“G7. Sette secoli di arte italiana”, la “prima volta” di un’opera di Canaletto a Mesagne – .

“G7. Sette secoli di arte italiana”, la “prima volta” di un’opera di Canaletto a Mesagne – .
“G7. Sette secoli di arte italiana”, la “prima volta” di un’opera di Canaletto a Mesagne – .

MESAGNE – E’ il giorno dei primi arrivi. In queste ore c’è molta attività in piazza Orsini del Balzo e nelle sale del piano nobile del Castello Normanno-Svevo di Mesagne, che ospita la mostra “G7. Sette secoli di arte italiana”, organizzato da Puglia Walking Art e dall’impresa Rete di Puglia Micexperience, con il patrocinio della Regione Puglia e del Comune di Mesagne, della Camera di Commercio di Taranto-Brindisi e di Aeroporti di Puglia. Evento collaterale al summit internazionale di Borgo Egnazia, la mostra sarà inaugurata il 13 giugno e, con la cura scientifica del professor Pierluigi Carofano, sarà l’evento culturale di punta dell’estate e dell’autunno pugliese, visto che chiuderà le sue porte sabato prossimo 30 novembre.

In queste ore sono arrivate dal Mart (Museo d’Arte Moderna e Contemporanea di Trento e Rovereto): il Bacio tra Dante e Beatrice (olio su tela, 128,5×128,5×6 cm), dell’unico artista vivente in mostra tra i capolavori di sette secoli d’arte italiana, il tarantino Roberto Ferri; e, esempio di Futurismo, l’olio su tavola (103,5×88,5×4 cm) di Fortunato Depero (1892-1960).

Ma sono le istituzioni museali romane e le collezioni private a farla da padrone in queste prime ore di allestimento vero e proprio.
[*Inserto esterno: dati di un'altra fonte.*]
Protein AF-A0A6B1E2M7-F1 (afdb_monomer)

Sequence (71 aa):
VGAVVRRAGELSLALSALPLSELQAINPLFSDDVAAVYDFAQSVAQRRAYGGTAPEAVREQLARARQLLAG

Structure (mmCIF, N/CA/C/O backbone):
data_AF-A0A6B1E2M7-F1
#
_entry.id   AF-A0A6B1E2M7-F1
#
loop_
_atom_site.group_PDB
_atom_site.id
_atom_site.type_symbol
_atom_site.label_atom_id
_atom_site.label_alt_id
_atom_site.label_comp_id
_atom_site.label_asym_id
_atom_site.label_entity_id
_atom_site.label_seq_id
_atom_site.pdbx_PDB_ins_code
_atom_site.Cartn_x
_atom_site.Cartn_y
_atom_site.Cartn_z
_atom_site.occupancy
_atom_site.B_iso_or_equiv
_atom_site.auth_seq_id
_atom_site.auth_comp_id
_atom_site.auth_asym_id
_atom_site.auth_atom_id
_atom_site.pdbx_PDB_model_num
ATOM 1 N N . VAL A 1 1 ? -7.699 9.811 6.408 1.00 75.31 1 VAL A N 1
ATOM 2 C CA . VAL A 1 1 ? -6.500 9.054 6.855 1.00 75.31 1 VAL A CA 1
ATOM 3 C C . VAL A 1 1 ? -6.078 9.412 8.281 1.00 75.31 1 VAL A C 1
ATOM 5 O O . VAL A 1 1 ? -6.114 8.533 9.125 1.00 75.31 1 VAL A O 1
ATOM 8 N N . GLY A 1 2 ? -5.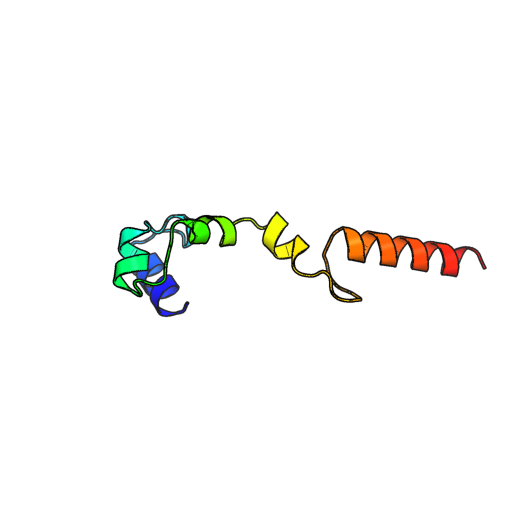774 10.678 8.610 1.00 85.50 2 GLY A N 1
ATOM 9 C CA . GLY A 1 2 ? -5.325 11.057 9.969 1.00 85.50 2 GLY A CA 1
ATOM 10 C C . GLY A 1 2 ? -6.282 10.685 11.118 1.00 85.50 2 GLY A C 1
ATOM 11 O O . GLY A 1 2 ? -5.834 10.208 12.154 1.00 85.50 2 GLY A O 1
ATOM 12 N N . ALA A 1 3 ? -7.599 10.812 10.920 1.00 87.44 3 ALA A N 1
ATOM 13 C CA . ALA A 1 3 ? -8.595 10.381 11.911 1.00 87.44 3 ALA A CA 1
ATOM 14 C C . ALA A 1 3 ? -8.571 8.862 12.173 1.00 87.44 3 ALA A C 1
ATOM 16 O O . ALA A 1 3 ? -8.764 8.434 13.306 1.00 87.44 3 ALA A O 1
ATOM 17 N N . VAL A 1 4 ? -8.271 8.064 11.143 1.00 88.56 4 VAL A N 1
ATOM 18 C CA . VAL A 1 4 ? -8.162 6.600 11.238 1.00 88.56 4 VAL A CA 1
ATOM 19 C C . VAL A 1 4 ? -6.926 6.210 12.050 1.00 88.56 4 VAL A C 1
ATOM 21 O O . VAL A 1 4 ? -7.013 5.365 12.932 1.00 88.56 4 VAL A O 1
ATOM 24 N N . VAL A 1 5 ? -5.793 6.882 11.809 1.00 89.62 5 VAL A N 1
ATOM 25 C CA . VAL A 1 5 ? -4.551 6.684 12.579 1.00 89.62 5 VAL A CA 1
ATOM 26 C C . VAL A 1 5 ? -4.776 6.985 14.061 1.00 89.62 5 VAL A C 1
ATOM 28 O O . VAL A 1 5 ? -4.388 6.192 14.915 1.00 89.62 5 VAL A O 1
ATOM 31 N N . ARG A 1 6 ? -5.445 8.103 14.372 1.00 90.38 6 ARG A N 1
ATOM 32 C CA . ARG A 1 6 ? -5.781 8.464 15.755 1.00 90.38 6 ARG A CA 1
ATOM 33 C C . ARG A 1 6 ? -6.661 7.401 16.414 1.00 90.38 6 ARG A C 1
ATOM 35 O O . ARG A 1 6 ? -6.347 6.968 17.516 1.00 90.38 6 ARG A O 1
ATOM 42 N N . ARG A 1 7 ? -7.714 6.947 15.72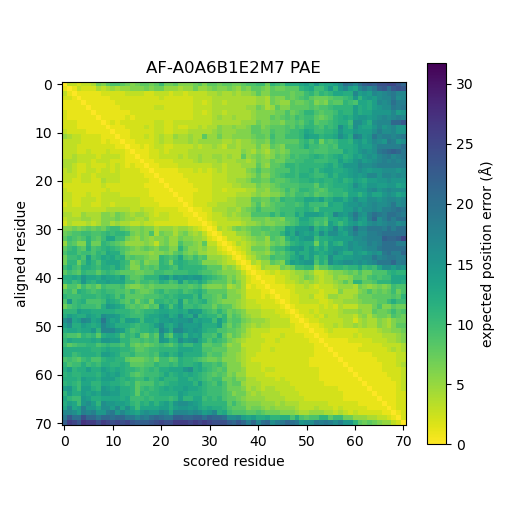5 1.00 89.81 7 ARG A N 1
ATOM 43 C CA . ARG A 1 7 ? -8.650 5.947 16.254 1.00 89.81 7 ARG A CA 1
ATOM 44 C C . ARG A 1 7 ? -7.986 4.593 16.513 1.00 89.81 7 ARG A C 1
ATOM 46 O O . ARG A 1 7 ? -8.235 3.980 17.544 1.00 89.81 7 ARG A O 1
ATOM 53 N N . ALA A 1 8 ? -7.100 4.159 15.618 1.00 90.31 8 ALA A N 1
ATOM 54 C CA . ALA A 1 8 ? -6.293 2.957 15.816 1.00 90.31 8 ALA A CA 1
ATOM 55 C C . ALA A 1 8 ? -5.402 3.069 17.066 1.00 90.31 8 ALA A C 1
ATOM 57 O O . ALA A 1 8 ? -5.349 2.138 17.867 1.00 90.31 8 ALA A O 1
ATOM 58 N N . GLY A 1 9 ? -4.782 4.236 17.280 1.00 89.62 9 GLY A N 1
ATOM 59 C CA . GLY A 1 9 ? -4.001 4.522 18.485 1.00 89.62 9 GLY A CA 1
ATOM 60 C C . GLY A 1 9 ? -4.833 4.499 19.771 1.00 89.62 9 GLY A C 1
ATOM 61 O O . GLY A 1 9 ? -4.425 3.869 20.741 1.00 89.62 9 GLY A O 1
ATOM 62 N N . GLU A 1 10 ? -6.018 5.120 19.772 1.00 93.00 10 GLU A N 1
ATOM 63 C CA . GLU A 1 10 ? -6.950 5.110 20.916 1.00 93.00 10 GLU A CA 1
ATOM 64 C C . GLU A 1 10 ? -7.365 3.687 21.316 1.00 93.00 10 GLU A C 1
ATOM 66 O O . GLU A 1 10 ? -7.487 3.384 22.501 1.00 93.00 10 GLU A O 1
ATOM 71 N N . LEU A 1 11 ? -7.555 2.807 20.331 1.00 90.94 11 LEU A N 1
ATOM 72 C CA . LEU A 1 11 ? -7.964 1.418 20.543 1.00 90.94 11 LEU A CA 1
ATOM 73 C C . LEU A 1 11 ? -6.779 0.457 20.732 1.00 90.94 11 LEU A C 1
AT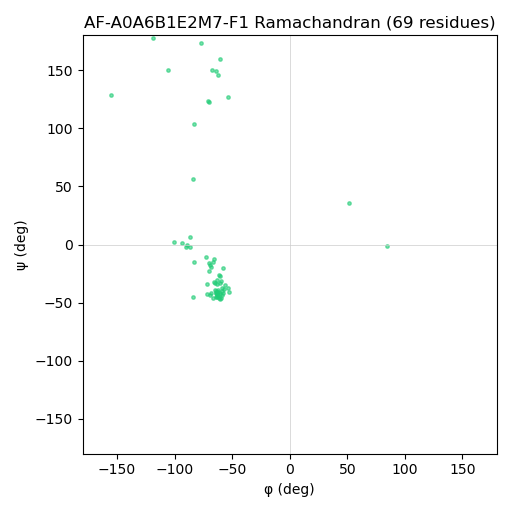OM 75 O O . LEU A 1 11 ? -6.995 -0.736 20.922 1.00 90.94 11 LEU A O 1
ATOM 79 N N . SER A 1 12 ? -5.534 0.950 20.686 1.00 91.50 12 SER A N 1
ATOM 80 C CA . SER A 1 12 ? -4.313 0.125 20.684 1.00 91.50 12 SER A CA 1
ATOM 81 C C . SER A 1 12 ? -4.323 -0.980 19.614 1.00 91.50 12 SER A C 1
ATOM 83 O O . SER A 1 12 ? -3.813 -2.079 19.828 1.00 91.50 12 SER A O 1
ATOM 85 N N . LEU A 1 13 ? -4.909 -0.689 18.450 1.00 88.50 13 LEU A N 1
ATOM 86 C CA . LEU A 1 13 ? -4.994 -1.602 17.314 1.00 88.50 13 LEU A CA 1
ATOM 87 C C . LEU A 1 13 ? -4.026 -1.181 16.207 1.00 88.50 13 LEU A C 1
ATOM 89 O O . LEU A 1 13 ? -3.757 0.001 15.991 1.00 88.50 13 LEU A O 1
ATOM 93 N N . ALA A 1 14 ? -3.542 -2.160 15.444 1.00 85.50 14 ALA A N 1
ATOM 94 C CA . ALA A 1 14 ? -2.927 -1.874 14.154 1.00 85.50 14 ALA A CA 1
ATOM 95 C C . ALA A 1 14 ? -3.974 -1.270 13.200 1.00 85.50 14 ALA A C 1
ATOM 97 O O . ALA A 1 14 ? -5.147 -1.634 13.251 1.00 85.50 14 ALA A O 1
ATOM 98 N N . LEU A 1 15 ? -3.546 -0.403 12.277 1.00 84.69 15 LEU A N 1
ATOM 99 C CA . LEU A 1 15 ? -4.419 0.166 11.236 1.00 84.69 15 LEU A CA 1
ATOM 100 C C . LEU A 1 15 ? -5.166 -0.918 10.443 1.00 84.69 15 LEU A C 1
ATOM 102 O O . LEU A 1 15 ? -6.362 -0.789 10.196 1.00 84.69 15 LEU A O 1
ATOM 106 N N . SER A 1 16 ? -4.475 -2.012 10.116 1.00 82.56 16 SER A N 1
ATOM 107 C CA . SER A 1 16 ? -5.031 -3.176 9.416 1.00 82.56 16 SER A CA 1
ATOM 108 C C . SER A 1 16 ? -6.007 -4.011 10.243 1.00 82.56 16 SER A C 1
ATOM 110 O O . SER A 1 16 ? -6.740 -4.816 9.680 1.00 82.56 16 SER A O 1
ATOM 112 N N . ALA A 1 17 ? -6.022 -3.825 11.562 1.00 84.69 17 ALA A N 1
ATOM 113 C CA . ALA A 1 17 ? -6.907 -4.518 12.490 1.00 84.69 17 ALA A CA 1
ATOM 114 C C . ALA A 1 17 ? -8.106 -3.654 12.919 1.00 84.69 17 ALA A C 1
ATOM 116 O O . ALA A 1 17 ? -8.906 -4.095 13.744 1.00 84.69 17 ALA A O 1
ATOM 117 N N . LEU A 1 18 ? -8.236 -2.426 12.395 1.00 86.62 18 LEU A N 1
ATOM 118 C CA . LEU A 1 18 ? -9.374 -1.570 12.710 1.00 86.62 18 LEU A CA 1
ATOM 119 C C . LEU A 1 18 ? -10.643 -2.138 12.045 1.00 86.62 18 LEU A C 1
ATOM 121 O O . LEU A 1 18 ? -10.653 -2.315 10.824 1.00 86.62 18 LEU A O 1
ATOM 125 N N . PRO A 1 19 ? -11.716 -2.420 12.802 1.00 87.56 19 PRO A N 1
ATOM 126 C CA . PRO A 1 19 ? -12.934 -2.976 12.227 1.00 87.56 19 PRO A CA 1
ATOM 127 C C . PRO A 1 19 ? -13.635 -1.965 11.311 1.00 87.56 19 PRO A C 1
ATOM 129 O O . PRO A 1 19 ? -13.585 -0.753 11.531 1.00 87.56 19 PRO A O 1
ATOM 132 N N . LEU A 1 20 ? -14.343 -2.473 10.297 1.00 86.12 20 LEU A N 1
ATOM 133 C CA . LEU A 1 20 ? -15.061 -1.647 9.321 1.00 86.12 20 LEU A CA 1
ATOM 134 C C . LEU A 1 20 ? -16.068 -0.694 9.978 1.00 86.12 20 LEU A C 1
ATOM 136 O O . LEU A 1 20 ? -16.213 0.436 9.530 1.00 86.12 20 LEU A O 1
ATOM 140 N N . SER A 1 21 ? -16.705 -1.108 11.072 1.00 88.38 21 SER A N 1
ATOM 141 C CA . SER A 1 21 ? -17.620 -0.260 11.840 1.00 88.38 21 SER A CA 1
ATOM 142 C C . SER A 1 21 ? -16.949 1.015 12.367 1.00 88.38 21 SER A C 1
ATOM 144 O O . SER A 1 21 ? -17.539 2.091 12.307 1.00 88.38 21 SER A O 1
ATOM 146 N N . GLU A 1 22 ? -15.702 0.923 12.833 1.00 89.19 22 GLU A N 1
ATOM 147 C CA . GLU A 1 22 ? -14.918 2.068 13.314 1.00 89.19 22 GLU A CA 1
ATOM 148 C C . GLU A 1 22 ? -14.468 2.967 12.154 1.00 89.19 22 GLU A C 1
ATOM 150 O O . GLU A 1 22 ? -14.421 4.190 12.286 1.00 89.19 22 GLU A O 1
ATOM 155 N N . LEU A 1 23 ? -14.189 2.381 10.985 1.00 87.69 23 LEU A N 1
ATOM 156 C CA . LEU A 1 23 ? -13.909 3.136 9.762 1.00 87.69 23 LEU A CA 1
ATOM 157 C C . LEU A 1 23 ? -15.156 3.889 9.276 1.00 87.69 23 LEU A C 1
ATOM 159 O O . LEU A 1 23 ? -15.085 5.085 8.995 1.00 87.69 23 LEU A O 1
ATOM 163 N N . GLN A 1 24 ? -16.309 3.225 9.248 1.00 89.38 24 GLN A N 1
ATOM 164 C CA . GLN A 1 24 ? -17.588 3.807 8.839 1.00 89.38 24 GLN A CA 1
ATOM 165 C C . GLN A 1 24 ? -18.077 4.894 9.800 1.00 89.38 24 GLN A C 1
ATOM 167 O O . GLN A 1 24 ? -18.655 5.884 9.352 1.00 89.38 24 GLN A O 1
ATOM 172 N N . ALA A 1 25 ? -17.773 4.770 11.097 1.00 88.88 25 ALA A N 1
ATOM 173 C CA . ALA A 1 25 ? -18.013 5.827 12.078 1.00 88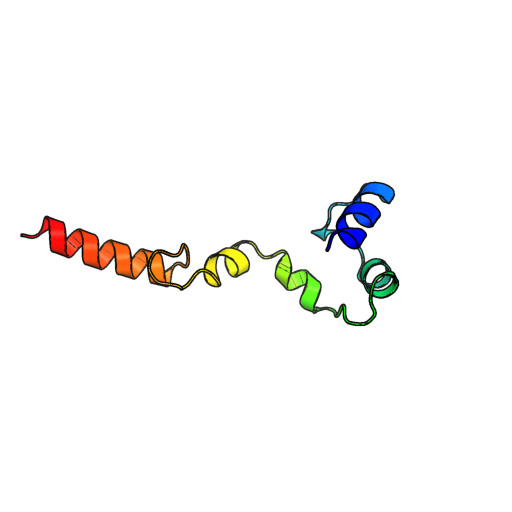.88 25 ALA A CA 1
ATOM 174 C C . ALA A 1 25 ? -17.221 7.116 11.772 1.00 88.88 25 ALA A C 1
ATOM 176 O O . ALA A 1 25 ? -17.654 8.206 12.141 1.00 88.88 25 ALA A O 1
ATOM 177 N N . ILE A 1 26 ? -16.080 7.011 11.077 1.00 89.06 26 ILE A N 1
ATOM 178 C CA . ILE A 1 26 ? -15.300 8.165 10.603 1.00 89.06 26 ILE A CA 1
ATOM 179 C C . ILE A 1 26 ? -15.851 8.690 9.273 1.00 89.06 26 ILE A C 1
ATOM 181 O O . ILE A 1 26 ? -15.948 9.905 9.092 1.00 89.06 26 ILE A O 1
ATOM 185 N N . ASN A 1 27 ? -16.158 7.806 8.317 1.00 87.06 27 ASN A N 1
ATOM 186 C CA . ASN A 1 27 ? -16.757 8.186 7.038 1.00 87.06 27 ASN A CA 1
ATOM 187 C C . ASN A 1 27 ? -17.537 7.011 6.408 1.00 87.06 27 ASN A C 1
ATOM 189 O O . ASN A 1 27 ? -16.953 5.947 6.205 1.00 87.06 27 ASN A O 1
ATOM 193 N N . PRO A 1 28 ? -18.804 7.198 5.999 1.00 86.31 28 PRO A N 1
ATOM 194 C CA . PRO A 1 28 ? -19.611 6.134 5.395 1.00 86.31 28 PRO A CA 1
ATOM 195 C C . PRO A 1 28 ? -19.099 5.633 4.032 1.00 86.31 28 PRO A C 1
ATOM 197 O O . PRO A 1 28 ? -19.567 4.604 3.561 1.00 86.31 28 PRO A O 1
ATOM 200 N N . LEU A 1 29 ? -18.153 6.328 3.388 1.00 88.25 29 LEU A N 1
ATOM 201 C CA . LEU A 1 29 ? -17.534 5.887 2.132 1.00 88.25 29 LEU A CA 1
ATOM 202 C C . LEU A 1 29 ? -16.568 4.704 2.304 1.00 88.25 29 LEU A C 1
ATOM 204 O O . LEU A 1 29 ? -16.134 4.139 1.304 1.00 88.25 29 LEU A O 1
ATOM 208 N N . PHE A 1 30 ? -16.200 4.336 3.536 1.00 84.81 30 PHE A N 1
ATOM 209 C CA . PHE A 1 30 ? -15.418 3.124 3.768 1.00 84.81 30 PHE A CA 1
ATOM 210 C C . PHE A 1 30 ? -16.267 1.877 3.507 1.00 84.81 30 PHE A C 1
ATOM 212 O O . PHE A 1 30 ? -17.305 1.671 4.142 1.00 84.81 30 PHE A O 1
ATOM 219 N N . SER A 1 31 ? -15.788 1.033 2.597 1.00 83.00 31 SER A N 1
ATOM 220 C CA . SER A 1 31 ? -16.403 -0.246 2.256 1.00 83.00 31 SER A CA 1
ATOM 221 C C . SER A 1 31 ? -15.448 -1.406 2.548 1.00 83.00 31 SER A C 1
ATOM 223 O O . SER A 1 31 ? -14.313 -1.201 2.990 1.00 83.00 31 SER A O 1
ATOM 225 N N . ASP A 1 32 ? -15.912 -2.632 2.319 1.00 75.62 32 ASP A N 1
ATOM 226 C CA . ASP A 1 32 ? -15.162 -3.868 2.573 1.00 75.62 32 ASP A CA 1
ATOM 227 C C . ASP A 1 32 ? -13.824 -3.922 1.800 1.00 75.62 32 ASP A C 1
ATOM 229 O O . ASP A 1 32 ? -12.894 -4.632 2.189 1.00 75.62 32 ASP A O 1
ATOM 233 N N . ASP A 1 33 ? -13.692 -3.125 0.734 1.00 73.12 33 ASP A N 1
ATOM 234 C CA . ASP A 1 33 ? -12.480 -2.977 -0.078 1.00 73.12 33 ASP A CA 1
ATOM 235 C C . ASP A 1 33 ? -11.295 -2.332 0.660 1.00 73.12 33 ASP A C 1
ATOM 237 O O . ASP A 1 33 ? -10.149 -2.464 0.225 1.00 73.12 33 ASP A O 1
ATOM 241 N N . VAL A 1 34 ? -11.523 -1.695 1.814 1.00 73.06 34 VAL A N 1
ATOM 242 C CA . VAL A 1 34 ? -10.461 -1.061 2.611 1.00 73.06 34 VAL A CA 1
ATOM 243 C C . VAL A 1 34 ? -9.397 -2.061 3.079 1.00 73.06 34 VAL A C 1
ATOM 245 O O . VAL A 1 34 ? -8.230 -1.698 3.232 1.00 73.06 34 VAL A O 1
ATOM 248 N N . ALA A 1 35 ? -9.763 -3.338 3.243 1.00 69.44 35 ALA A N 1
ATOM 249 C CA . ALA A 1 35 ? -8.823 -4.400 3.587 1.00 69.44 35 ALA A CA 1
ATOM 250 C C . ALA A 1 35 ? -7.764 -4.620 2.489 1.00 69.44 35 ALA A C 1
ATOM 252 O O . ALA A 1 35 ? -6.618 -4.948 2.798 1.00 69.44 35 ALA A O 1
ATOM 253 N N . ALA A 1 36 ? -8.109 -4.369 1.220 1.00 67.19 36 ALA A N 1
ATOM 254 C CA . ALA A 1 36 ? -7.198 -4.523 0.087 1.00 67.19 36 ALA A CA 1
ATOM 255 C C . ALA A 1 36 ? -6.068 -3.477 0.077 1.00 67.19 36 ALA A C 1
ATOM 257 O O . ALA A 1 36 ? -5.037 -3.684 -0.561 1.00 67.19 36 ALA A O 1
ATOM 258 N N . VAL A 1 37 ? -6.217 -2.370 0.816 1.00 69.12 37 VAL A N 1
ATOM 259 C CA . VAL A 1 37 ? -5.174 -1.339 0.957 1.00 69.12 37 VAL A CA 1
ATOM 260 C C . VAL A 1 37 ? -3.989 -1.844 1.793 1.00 69.12 37 VAL A C 1
ATOM 262 O O . VAL A 1 37 ? -2.875 -1.340 1.649 1.00 69.12 37 VAL A O 1
ATOM 265 N N . TYR A 1 38 ? -4.197 -2.862 2.635 1.00 67.25 38 TYR A N 1
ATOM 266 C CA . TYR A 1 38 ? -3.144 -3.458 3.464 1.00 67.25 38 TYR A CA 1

A guidare idealmente il gruppo, senza nulla togliere al valore delle altre opere, è il “pittore degli inglesi”, Giovanni Antonio Canal, noto a tutti come “il Canaletto” (1697-1768), la cui opera è presentata al pubblico per la prima volta l’Ingresso al Canal Grande con la veduta della Chiesa della Salute (olio su tela, 108×130 cm), un dettaglio del quale è stato scelto dall’organizzazione della mostra per promuovere l’evento.

Come se quell’opera non fosse già preziosa, ecco la Madonna dei fusi del Museo di Palazzo Costa di Piacenza (olio su tavola riportato su tela, cm 73×60) della bottega di Leonardo e il capolavoro di Salvator Rosa (1615-1673) ) Mario davanti alle rovine di Cartagine, che in passato fu scelta come copertina della prestigiosa rivista inglese di storia dell’arte, “The Burlington Magazine” (olio su tela, 192×135 cm); dalla Galleria Nazionale d’Arte Moderna il Nero bianco nero del 1955, esposto alla Biennale di Venezia del 1956 (cerniera, tessuti, plastiche, olio e bianco di zinco su tela di juta, 150x250x3,5 cm) del maestro dell’Informale Alberto Burri ( 1915-1995), mentre dal Museo Nazionale di Castel Sant’Angelo la tavola a tempera dipinta da Lorenzo Lotto (1480-1556/7), raffigurante San Girolamo penitente (85×104,5 cm). Da una collezione privata proviene il Mangiafagioli precaravaggesco (olio su tela, cm 106×90) di Vincenzo Campi (1536-1591 e, dalla provincia romana, da Palazzo Chigi ad Ariccia, Museo Barocco, una delle opere più belle di Mattia Preti (1613 -1699), Campaspe (olio su tela 180×133 cm).